Awareness, education, and optimization were the watchwords for this session on taking financial navigation to a higher level. Some of the topics covered included:
- Medicaid Enrollment and Charity Programs
- Financial Advocates and Financial Counseling
- Copay and PAP Assistance
- Financial Advocacy Interventions
As the 3 presenters demonstrated, many of the insurance programs, whether private or public, are extremely complex and most patients simply are unable to use these to their advantage. It often takes a credentialed professional with experience and training to avoid many of the typical pitfalls that patients face when working on their own. Due to the complexity of the American system, and the need for different types of coverage at different stages of life, many consumers find it difficult if not impossible to stay on top of the rules and regulations and are unable to be their own best financial advocate. As a result, when entering the healthcare market, many people end up unwittingly overpaying or find themselves in situations where they are unable to meet their apparent cost burden. And the savings that are realized when programs are knowledgeably used can be dramatic. Especially in cancer care where costs can build rapidly, and patients can experience changes in employment and other hardships, it pays to have expert advocacy.
In addition, the presentation also addressed the types of training and credentials that financial navigators should obtain, and the ways financial navigation programs can be structured to most benefit patients and providers.

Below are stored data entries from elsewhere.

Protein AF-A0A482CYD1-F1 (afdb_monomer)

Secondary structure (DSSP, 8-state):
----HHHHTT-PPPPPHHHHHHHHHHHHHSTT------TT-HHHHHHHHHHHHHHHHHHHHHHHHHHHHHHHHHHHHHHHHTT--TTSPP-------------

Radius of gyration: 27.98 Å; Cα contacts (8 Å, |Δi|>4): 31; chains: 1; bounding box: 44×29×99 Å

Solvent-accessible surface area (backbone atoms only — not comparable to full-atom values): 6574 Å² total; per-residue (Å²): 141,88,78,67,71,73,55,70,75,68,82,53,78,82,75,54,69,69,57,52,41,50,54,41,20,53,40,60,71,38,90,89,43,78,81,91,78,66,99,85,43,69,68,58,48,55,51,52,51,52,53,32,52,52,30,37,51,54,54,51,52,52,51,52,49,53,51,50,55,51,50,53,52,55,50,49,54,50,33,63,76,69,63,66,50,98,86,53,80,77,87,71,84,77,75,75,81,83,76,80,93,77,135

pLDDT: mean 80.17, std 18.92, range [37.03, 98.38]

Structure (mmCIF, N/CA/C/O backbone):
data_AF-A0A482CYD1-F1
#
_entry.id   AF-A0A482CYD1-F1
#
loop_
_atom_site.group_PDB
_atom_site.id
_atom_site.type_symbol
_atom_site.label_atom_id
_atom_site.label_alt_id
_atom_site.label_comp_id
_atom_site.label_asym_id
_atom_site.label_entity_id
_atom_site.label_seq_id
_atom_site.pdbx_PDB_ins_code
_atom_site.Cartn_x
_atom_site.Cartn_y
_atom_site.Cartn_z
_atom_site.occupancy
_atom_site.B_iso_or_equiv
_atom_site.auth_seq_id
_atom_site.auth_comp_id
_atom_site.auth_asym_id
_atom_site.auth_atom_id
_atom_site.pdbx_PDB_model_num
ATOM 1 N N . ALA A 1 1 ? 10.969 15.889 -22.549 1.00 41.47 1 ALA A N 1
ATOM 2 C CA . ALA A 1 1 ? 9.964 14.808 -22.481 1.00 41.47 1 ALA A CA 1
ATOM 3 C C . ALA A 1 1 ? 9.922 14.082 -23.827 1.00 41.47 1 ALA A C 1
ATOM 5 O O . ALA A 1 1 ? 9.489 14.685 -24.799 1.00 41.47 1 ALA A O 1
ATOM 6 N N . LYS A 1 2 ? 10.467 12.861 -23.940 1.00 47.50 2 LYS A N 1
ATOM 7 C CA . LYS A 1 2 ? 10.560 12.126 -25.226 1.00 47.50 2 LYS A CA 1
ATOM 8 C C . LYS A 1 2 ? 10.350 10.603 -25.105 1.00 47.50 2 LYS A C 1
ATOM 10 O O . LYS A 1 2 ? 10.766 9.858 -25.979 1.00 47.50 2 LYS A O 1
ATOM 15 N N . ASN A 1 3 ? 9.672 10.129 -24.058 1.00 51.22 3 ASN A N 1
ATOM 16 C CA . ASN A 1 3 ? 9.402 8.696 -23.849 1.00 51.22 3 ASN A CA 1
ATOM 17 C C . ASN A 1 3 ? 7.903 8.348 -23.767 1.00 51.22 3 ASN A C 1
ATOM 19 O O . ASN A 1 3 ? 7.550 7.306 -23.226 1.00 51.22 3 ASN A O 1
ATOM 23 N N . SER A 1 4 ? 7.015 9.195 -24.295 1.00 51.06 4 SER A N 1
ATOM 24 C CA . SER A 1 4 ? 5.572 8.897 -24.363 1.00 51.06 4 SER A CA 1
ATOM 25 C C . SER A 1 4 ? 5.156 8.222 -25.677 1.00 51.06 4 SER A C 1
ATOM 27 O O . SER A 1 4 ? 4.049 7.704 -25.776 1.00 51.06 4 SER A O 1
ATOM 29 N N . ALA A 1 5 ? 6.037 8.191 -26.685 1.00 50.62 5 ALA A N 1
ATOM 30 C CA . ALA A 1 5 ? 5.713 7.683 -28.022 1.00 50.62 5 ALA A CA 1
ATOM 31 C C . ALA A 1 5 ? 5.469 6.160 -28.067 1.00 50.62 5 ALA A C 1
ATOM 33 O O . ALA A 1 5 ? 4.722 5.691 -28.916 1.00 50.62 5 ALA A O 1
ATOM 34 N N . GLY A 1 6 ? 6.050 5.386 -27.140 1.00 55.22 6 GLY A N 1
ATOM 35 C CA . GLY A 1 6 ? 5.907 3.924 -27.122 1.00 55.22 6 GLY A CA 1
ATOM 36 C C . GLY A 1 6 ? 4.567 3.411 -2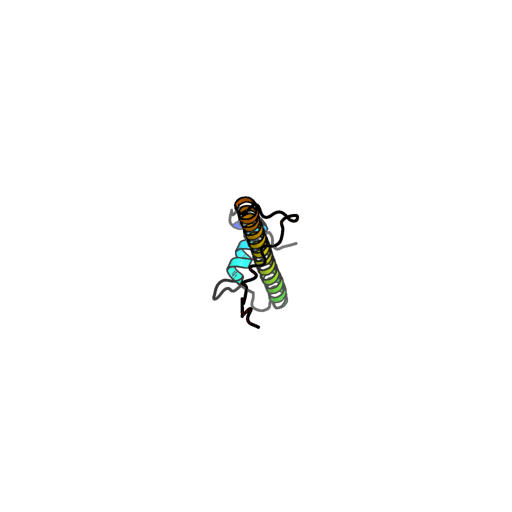6.582 1.00 55.22 6 GLY A C 1
ATOM 37 O O . GLY A 1 6 ? 4.149 2.322 -26.953 1.00 55.22 6 GLY A O 1
ATOM 38 N N . ILE A 1 7 ? 3.874 4.184 -25.736 1.00 53.06 7 ILE A N 1
ATOM 39 C CA . ILE A 1 7 ? 2.618 3.745 -25.093 1.00 53.06 7 ILE A CA 1
ATOM 40 C C . ILE A 1 7 ? 1.413 3.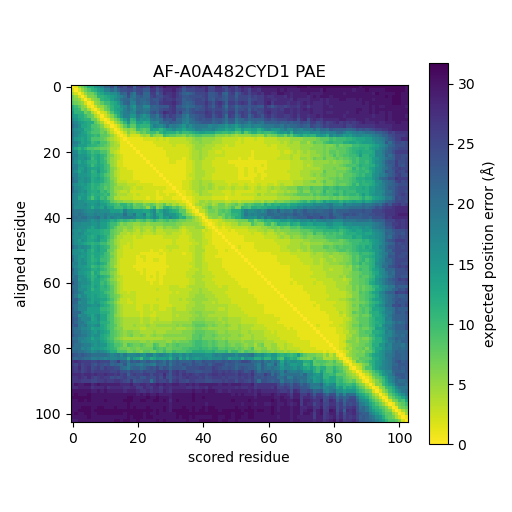960 -26.022 1.00 53.06 7 ILE A C 1
ATOM 42 O O . ILE A 1 7 ? 0.465 3.185 -25.999 1.00 53.06 7 ILE A O 1
ATOM 46 N N . ALA A 1 8 ? 1.469 4.964 -26.904 1.00 48.78 8 ALA A N 1
ATOM 47 C CA . ALA A 1 8 ? 0.412 5.223 -27.883 1.00 48.78 8 ALA A CA 1
ATOM 48 C C . ALA A 1 8 ? 0.332 4.155 -28.996 1.00 48.78 8 ALA A C 1
ATOM 50 O O . ALA A 1 8 ? -0.720 3.988 -29.607 1.00 48.78 8 ALA A O 1
ATOM 51 N N . ALA A 1 9 ? 1.418 3.416 -29.252 1.00 53.34 9 ALA A N 1
ATOM 52 C CA . ALA A 1 9 ? 1.514 2.463 -30.361 1.00 53.34 9 ALA A CA 1
ATOM 53 C C . ALA A 1 9 ? 0.769 1.131 -30.127 1.00 53.34 9 ALA A C 1
ATOM 55 O O . ALA A 1 9 ? 0.574 0.375 -31.075 1.00 53.34 9 ALA A O 1
ATOM 56 N N . SER A 1 10 ? 0.346 0.829 -28.895 1.00 54.72 10 SER A N 1
ATOM 57 C CA . SER A 1 10 ? -0.264 -0.459 -28.523 1.00 54.72 10 SER A CA 1
ATOM 58 C C . SER A 1 10 ? -1.784 -0.416 -28.317 1.00 54.72 10 SER A C 1
ATOM 60 O O . SER A 1 10 ? -2.366 -1.433 -27.950 1.00 54.72 10 SER A O 1
ATOM 62 N N . GLY A 1 11 ? -2.451 0.728 -28.533 1.00 54.97 11 GLY A N 1
ATOM 63 C CA . GLY A 1 11 ? -3.910 0.856 -28.353 1.00 54.97 11 GLY A CA 1
ATOM 64 C C . GLY A 1 11 ? -4.397 0.646 -26.909 1.00 54.97 11 GLY A C 1
ATOM 65 O O . GLY A 1 11 ? -5.598 0.586 -26.657 1.00 54.97 11 GLY A O 1
ATOM 66 N N . VAL A 1 12 ? -3.471 0.539 -25.953 1.00 58.81 12 VAL A N 1
ATOM 67 C CA . VAL A 1 12 ? -3.751 0.378 -24.528 1.00 58.81 12 VAL A CA 1
ATOM 68 C C . VAL A 1 12 ? -3.917 1.761 -23.913 1.00 58.81 12 VAL A C 1
ATOM 70 O O . VAL A 1 12 ? -3.022 2.602 -24.006 1.00 58.81 12 VAL A O 1
ATOM 73 N N . ALA A 1 13 ? -5.059 2.002 -23.266 1.00 67.19 13 ALA A N 1
ATOM 74 C CA . ALA A 1 13 ? -5.252 3.204 -22.466 1.00 67.19 13 ALA A CA 1
ATOM 75 C C . ALA A 1 13 ? -4.124 3.310 -21.431 1.00 67.19 13 ALA A C 1
ATOM 77 O O . ALA A 1 13 ? -3.858 2.351 -20.703 1.00 67.19 13 ALA A O 1
ATOM 78 N N . ALA A 1 14 ? -3.457 4.467 -21.372 1.00 66.62 14 ALA A N 1
ATOM 79 C CA . ALA A 1 14 ? -2.379 4.679 -20.418 1.00 66.62 14 ALA A CA 1
ATOM 80 C C . ALA A 1 14 ? -2.908 4.422 -18.990 1.00 66.62 14 ALA A C 1
ATOM 82 O O . ALA A 1 14 ? -3.895 5.045 -18.584 1.00 66.62 14 ALA A O 1
ATOM 83 N N . PRO A 1 15 ? -2.310 3.486 -18.233 1.00 75.81 15 PRO A N 1
ATOM 84 C CA . PRO A 1 15 ? -2.769 3.180 -16.887 1.00 75.81 15 PRO A CA 1
ATOM 85 C C . PRO A 1 15 ? -2.619 4.407 -15.982 1.00 75.81 15 PRO A C 1
ATOM 87 O O . PRO A 1 15 ? -1.642 5.146 -16.077 1.00 75.81 15 PRO A O 1
ATOM 90 N N . LYS A 1 16 ? -3.587 4.612 -15.079 1.00 88.56 16 LYS A N 1
ATOM 91 C CA . LYS A 1 16 ? -3.515 5.666 -14.054 1.00 88.56 16 LYS A CA 1
ATOM 92 C C . LYS A 1 16 ? -2.288 5.449 -13.161 1.00 88.56 16 LYS A C 1
ATOM 94 O O . LYS A 1 16 ? -1.940 4.303 -12.869 1.00 88.56 16 LYS A O 1
ATOM 99 N N . ASP A 1 17 ? -1.713 6.529 -12.637 1.00 87.25 17 ASP A N 1
ATOM 100 C CA . ASP A 1 17 ? -0.500 6.484 -11.801 1.00 87.25 17 ASP A CA 1
ATOM 101 C C . ASP A 1 17 ? -0.617 5.516 -10.615 1.00 87.25 17 ASP A C 1
ATOM 103 O O . ASP A 1 17 ? 0.317 4.777 -10.314 1.00 87.25 17 ASP A O 1
ATOM 107 N N . ALA A 1 18 ? -1.794 5.448 -9.982 1.00 87.81 18 ALA A N 1
ATOM 108 C CA . ALA A 1 18 ? -2.057 4.518 -8.884 1.00 87.81 18 ALA A CA 1
ATOM 109 C C . ALA A 1 18 ? -1.956 3.041 -9.310 1.00 87.81 18 ALA A C 1
ATOM 111 O O . ALA A 1 18 ? -1.437 2.216 -8.560 1.00 87.81 18 ALA A O 1
ATOM 112 N N . VAL A 1 19 ? -2.408 2.706 -10.525 1.00 90.81 19 VAL A N 1
ATOM 113 C CA . VAL A 1 19 ? -2.320 1.342 -11.075 1.00 90.81 19 VAL A CA 1
ATOM 114 C C . VAL A 1 19 ? -0.860 0.985 -11.351 1.00 90.81 19 VAL A C 1
ATOM 116 O O . VAL A 1 19 ? -0.417 -0.110 -11.008 1.00 90.81 19 VAL A O 1
ATOM 119 N N . MET A 1 20 ? -0.088 1.930 -11.895 1.00 91.00 20 MET A N 1
ATOM 120 C CA . MET A 1 20 ? 1.349 1.756 -12.116 1.00 91.00 20 MET A CA 1
ATOM 121 C C . MET A 1 20 ? 2.107 1.566 -10.799 1.00 91.00 20 MET A C 1
ATOM 123 O O . MET A 1 20 ? 2.879 0.618 -10.672 1.00 91.00 20 MET A O 1
ATOM 127 N N . ALA A 1 21 ? 1.854 2.412 -9.796 1.00 92.12 21 ALA A N 1
ATOM 128 C CA . ALA A 1 21 ? 2.477 2.301 -8.479 1.00 92.12 21 ALA A CA 1
ATOM 129 C C . ALA A 1 21 ? 2.129 0.974 -7.786 1.00 92.12 21 ALA A C 1
ATOM 131 O O . ALA A 1 21 ? 3.018 0.326 -7.233 1.00 92.12 21 ALA A O 1
ATOM 132 N N . GLY A 1 22 ? 0.870 0.530 -7.874 1.00 92.88 22 GLY A N 1
ATOM 133 C CA . GLY A 1 22 ? 0.443 -0.775 -7.364 1.00 92.88 22 GLY A CA 1
ATOM 134 C C . GLY A 1 22 ? 1.170 -1.934 -8.050 1.00 92.88 22 GLY A C 1
ATOM 135 O O . GLY A 1 22 ? 1.706 -2.813 -7.377 1.00 92.88 22 GLY A O 1
ATOM 136 N N . GLY A 1 23 ? 1.272 -1.903 -9.382 1.00 94.69 23 GLY A N 1
ATOM 137 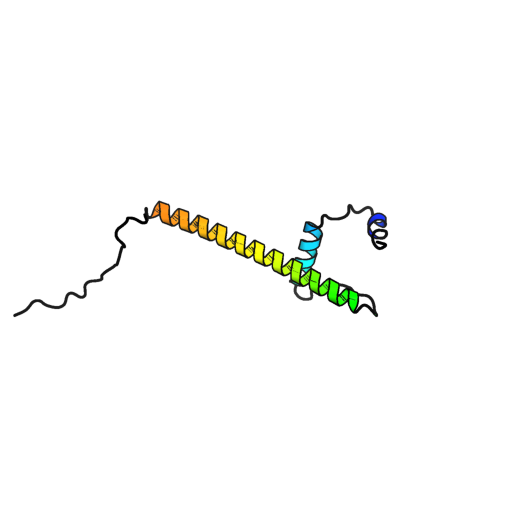C CA . GLY A 1 23 ? 2.022 -2.903 -10.146 1.00 94.69 23 GLY A CA 1
ATOM 138 C C . GLY A 1 23 ? 3.514 -2.934 -9.795 1.00 94.69 23 GLY A C 1
ATOM 139 O O . GLY A 1 23 ? 4.089 -4.011 -9.636 1.00 94.69 23 GLY A O 1
ATOM 140 N N . ILE A 1 24 ? 4.135 -1.766 -9.612 1.00 95.25 24 ILE A N 1
ATOM 141 C CA . ILE A 1 24 ? 5.536 -1.638 -9.185 1.00 95.25 24 ILE A CA 1
ATOM 142 C C . ILE A 1 24 ? 5.727 -2.215 -7.781 1.00 95.25 24 ILE A C 1
ATOM 144 O O . ILE A 1 24 ? 6.642 -3.013 -7.580 1.00 95.25 24 ILE A O 1
ATOM 148 N N . ALA A 1 25 ? 4.863 -1.858 -6.828 1.00 97.50 25 ALA A N 1
ATOM 149 C CA . ALA A 1 25 ? 4.938 -2.359 -5.460 1.00 97.50 25 ALA A CA 1
ATOM 150 C C . ALA A 1 25 ? 4.816 -3.892 -5.423 1.00 97.50 25 ALA A C 1
ATOM 152 O O . ALA A 1 25 ? 5.661 -4.565 -4.832 1.00 97.50 25 ALA A O 1
ATOM 153 N N . LEU A 1 26 ? 3.826 -4.457 -6.126 1.00 97.44 26 LEU A N 1
ATOM 154 C CA . LEU A 1 26 ? 3.655 -5.909 -6.233 1.00 97.44 26 LEU A CA 1
ATOM 155 C C . LEU A 1 26 ? 4.869 -6.579 -6.883 1.00 97.44 26 LEU A C 1
ATOM 157 O O . LEU A 1 26 ? 5.360 -7.587 -6.374 1.00 97.44 26 LEU A O 1
ATOM 161 N N . ARG A 1 27 ? 5.398 -6.011 -7.975 1.00 96.19 27 ARG A N 1
ATOM 162 C CA . ARG A 1 27 ? 6.582 -6.558 -8.648 1.00 96.19 27 ARG A CA 1
ATOM 163 C C . ARG A 1 27 ? 7.813 -6.524 -7.749 1.00 96.19 27 ARG A C 1
ATOM 165 O O . ARG A 1 27 ? 8.583 -7.475 -7.793 1.00 96.19 27 ARG A O 1
ATOM 172 N N . ALA A 1 28 ? 8.002 -5.460 -6.975 1.00 96.94 28 ALA A N 1
ATOM 173 C CA . ALA A 1 28 ? 9.144 -5.296 -6.082 1.00 96.94 28 ALA A CA 1
ATOM 174 C C . ALA A 1 28 ? 9.090 -6.245 -4.872 1.00 96.94 28 ALA A C 1
ATOM 176 O O . ALA A 1 28 ? 10.127 -6.761 -4.465 1.00 96.94 28 ALA A O 1
ATOM 177 N N . MET A 1 29 ? 7.898 -6.499 -4.321 1.00 96.94 29 MET A N 1
ATOM 178 C CA . MET A 1 29 ? 7.715 -7.403 -3.176 1.00 96.94 29 MET A CA 1
ATOM 179 C C . MET A 1 29 ? 7.701 -8.886 -3.568 1.00 96.94 29 MET A C 1
ATOM 181 O O . MET A 1 29 ? 8.031 -9.746 -2.752 1.00 96.94 29 MET A O 1
ATOM 185 N N . ALA A 1 30 ? 7.311 -9.211 -4.803 1.00 97.62 30 ALA A N 1
ATOM 186 C CA . ALA A 1 30 ? 7.246 -10.592 -5.264 1.00 97.62 30 ALA A CA 1
ATOM 187 C C . ALA A 1 30 ? 8.628 -11.268 -5.265 1.00 97.62 30 ALA A C 1
ATOM 189 O O . ALA A 1 30 ? 9.637 -10.693 -5.682 1.00 97.62 30 ALA A O 1
ATOM 190 N N . LYS A 1 31 ? 8.673 -12.548 -4.878 1.00 96.75 31 LYS A N 1
ATOM 191 C CA . LYS A 1 31 ? 9.895 -13.361 -4.960 1.00 96.75 31 LYS A CA 1
ATOM 192 C C . LYS A 1 31 ? 10.386 -13.428 -6.410 1.00 96.75 31 LYS A C 1
ATOM 194 O O . LYS A 1 31 ? 9.636 -13.787 -7.311 1.00 96.75 31 LYS A O 1
ATOM 199 N N . GLY A 1 32 ? 11.656 -13.089 -6.637 1.00 94.44 32 GLY A N 1
ATOM 200 C CA . GLY A 1 32 ? 12.221 -13.003 -7.991 1.00 94.44 32 GLY A CA 1
ATOM 201 C C . GLY A 1 32 ? 11.759 -11.774 -8.788 1.00 94.44 32 GLY A C 1
ATOM 202 O O . GLY A 1 32 ? 12.034 -11.681 -9.987 1.00 94.44 32 GLY A O 1
ATOM 203 N N . GLY A 1 33 ? 11.088 -10.827 -8.130 1.00 93.06 33 GLY A N 1
ATOM 204 C CA . GLY A 1 33 ? 10.759 -9.507 -8.639 1.00 93.06 33 GLY A CA 1
ATOM 205 C C . GLY A 1 33 ? 11.987 -8.775 -9.170 1.00 93.06 33 GLY A C 1
ATOM 206 O O . GLY A 1 33 ? 12.994 -8.629 -8.484 1.00 93.06 33 GLY A O 1
ATOM 207 N N . LYS A 1 34 ? 11.923 -8.353 -10.431 1.00 91.38 34 LYS A N 1
ATOM 208 C CA . LYS A 1 34 ? 12.991 -7.629 -11.137 1.00 91.38 34 LYS A CA 1
ATOM 209 C C . LYS A 1 34 ? 12.365 -6.646 -12.113 1.00 91.38 34 LYS A C 1
ATOM 211 O O . LYS A 1 34 ? 11.317 -6.955 -12.688 1.00 91.38 34 LYS A O 1
ATOM 216 N N . PHE A 1 35 ? 13.032 -5.518 -12.310 1.00 91.25 35 PHE A N 1
ATOM 217 C CA . PHE A 1 35 ? 12.705 -4.520 -13.321 1.00 91.25 35 PHE A CA 1
ATOM 218 C C . PHE A 1 35 ? 13.737 -4.608 -14.447 1.00 91.25 35 PHE A C 1
ATOM 220 O O . PHE A 1 35 ? 14.932 -4.733 -14.180 1.00 91.25 35 PHE A O 1
ATOM 227 N N . ALA A 1 36 ? 13.273 -4.600 -15.696 1.00 88.75 36 ALA A N 1
ATOM 228 C CA . ALA A 1 36 ? 14.154 -4.665 -16.857 1.00 88.75 36 ALA A CA 1
ATOM 229 C C . ALA A 1 36 ? 14.968 -3.369 -16.999 1.00 88.75 36 ALA A C 1
ATOM 231 O O . ALA A 1 36 ? 14.465 -2.282 -16.717 1.00 88.75 36 ALA A O 1
ATOM 232 N N . ASN A 1 37 ? 16.215 -3.493 -17.453 1.00 82.38 37 ASN A N 1
ATOM 233 C CA . ASN A 1 37 ? 17.123 -2.374 -17.674 1.00 82.38 37 ASN A CA 1
ATOM 234 C C . ASN A 1 37 ? 18.004 -2.620 -18.911 1.00 82.38 37 ASN A C 1
ATOM 236 O O . ASN A 1 37 ? 18.299 -3.772 -19.227 1.00 82.38 37 ASN A O 1
ATOM 240 N N . GLY A 1 38 ? 18.429 -1.554 -19.595 1.00 79.06 38 GLY A N 1
ATOM 241 C CA . GLY A 1 38 ? 19.376 -1.639 -20.712 1.00 79.06 38 GLY A CA 1
ATOM 242 C C . GLY A 1 38 ? 20.818 -1.894 -20.252 1.00 79.06 38 GLY A C 1
ATOM 243 O O . GLY A 1 38 ? 21.146 -1.726 -19.079 1.00 79.06 38 GLY A O 1
ATOM 244 N N . SER A 1 39 ? 21.698 -2.262 -21.187 1.00 74.62 39 SER A N 1
ATOM 245 C CA . SER A 1 39 ? 23.069 -2.719 -20.900 1.00 74.62 39 SER A CA 1
ATOM 246 C C . SER A 1 39 ? 23.974 -1.688 -20.201 1.00 74.62 39 SER A C 1
ATOM 248 O O . SER A 1 39 ? 24.919 -2.090 -19.538 1.00 74.62 39 SER A O 1
ATOM 250 N N . ASN A 1 40 ? 23.675 -0.383 -20.293 1.00 67.69 40 ASN A N 1
ATOM 251 C CA . ASN A 1 40 ? 24.470 0.718 -19.718 1.00 67.69 40 ASN A CA 1
ATOM 252 C C . ASN A 1 40 ? 23.580 1.753 -19.017 1.00 67.69 40 ASN A C 1
ATOM 254 O O . ASN A 1 40 ? 23.490 2.904 -19.438 1.00 67.69 40 ASN A O 1
ATOM 258 N N . ALA A 1 41 ? 22.860 1.342 -17.978 1.00 76.62 41 ALA A N 1
ATOM 259 C CA . ALA A 1 41 ? 21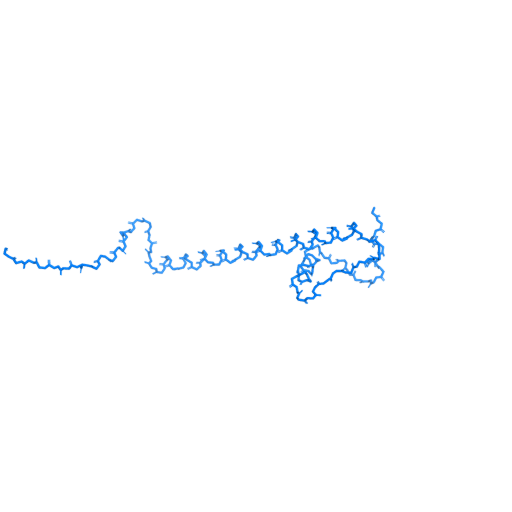.794 2.171 -17.425 1.00 76.62 41 ALA A CA 1
ATOM 260 C C . ALA A 1 41 ? 21.850 2.259 -15.893 1.00 76.62 41 ALA A C 1
ATOM 262 O O . ALA A 1 41 ? 20.924 1.872 -15.176 1.00 76.62 41 ALA A O 1
ATOM 263 N N . ALA A 1 42 ? 22.974 2.787 -15.401 1.00 79.50 42 ALA A N 1
ATOM 264 C CA . ALA A 1 42 ? 23.194 3.086 -13.987 1.00 79.50 42 ALA A CA 1
ATOM 265 C C . ALA A 1 42 ? 22.185 4.121 -13.451 1.00 79.50 42 ALA A C 1
ATOM 267 O O . ALA A 1 42 ? 21.613 3.925 -12.378 1.00 79.50 42 ALA A O 1
ATOM 268 N N . ASP A 1 43 ? 21.887 5.163 -14.233 1.00 82.06 43 ASP A N 1
ATOM 269 C CA . ASP A 1 43 ? 20.909 6.191 -13.851 1.00 82.06 43 ASP A CA 1
ATOM 270 C C . ASP A 1 43 ? 19.491 5.620 -13.764 1.00 82.06 43 ASP A C 1
ATOM 272 O O . ASP A 1 43 ? 18.771 5.858 -12.791 1.00 82.06 43 ASP A O 1
ATOM 276 N N . ALA A 1 44 ? 19.106 4.792 -14.742 1.00 84.69 44 ALA A N 1
ATOM 277 C CA . ALA A 1 44 ? 17.808 4.126 -14.736 1.00 84.69 44 ALA A CA 1
ATOM 278 C C . ALA A 1 44 ? 17.672 3.188 -13.533 1.00 84.69 44 ALA A C 1
ATOM 280 O O . ALA A 1 44 ? 16.620 3.168 -12.898 1.00 84.69 44 ALA A O 1
ATOM 281 N N . LYS A 1 45 ? 18.743 2.469 -13.164 1.00 87.25 45 LYS A N 1
ATOM 282 C CA . LYS A 1 45 ? 18.756 1.613 -11.972 1.00 87.25 45 LYS A CA 1
ATOM 283 C C . LYS A 1 45 ? 18.418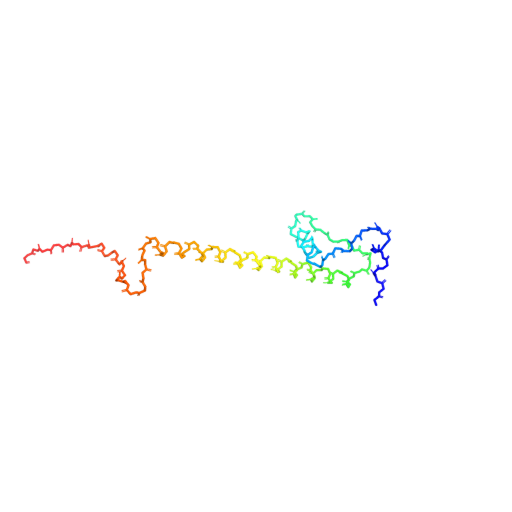 2.411 -10.711 1.00 87.25 45 LYS A C 1
ATOM 285 O O . LYS A 1 45 ? 17.523 2.006 -9.975 1.00 87.25 45 LYS A O 1
ATOM 290 N N . LYS A 1 46 ? 19.073 3.556 -10.491 1.00 89.19 46 LYS A N 1
ATOM 291 C CA . LYS A 1 46 ? 18.833 4.391 -9.301 1.00 89.19 46 LYS A CA 1
ATOM 292 C C . LYS A 1 46 ? 17.397 4.922 -9.252 1.00 89.19 46 LYS A C 1
ATOM 294 O O . LYS A 1 46 ? 16.776 4.920 -8.191 1.00 89.19 46 LYS A O 1
ATOM 299 N N . ILE A 1 47 ? 16.859 5.350 -10.396 1.00 89.25 47 ILE A N 1
ATOM 300 C CA . ILE A 1 47 ? 15.474 5.834 -10.500 1.00 89.25 47 ILE A CA 1
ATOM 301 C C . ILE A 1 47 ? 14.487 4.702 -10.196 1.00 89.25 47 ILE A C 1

Organized Networking Sessions
These sessions were each offered twice, giving navigators the opportunity to participate in the topic discussions they were most interested in. The sessions were moderated so that the greatest number of questions could be answered. The following topics were included in this meeting’s networking groups:
- Program Development
- Metrics Implementation
- Writing an Abstract
- Getting the Most from Your LNN
And, as promised, there were plenty of networking activities! One of the things our members value most about the conference is the chance to connect with other navigators and to catch up with friends. In moderated sessions, chats, and other venues, navigators had ample opportunities to share and be social.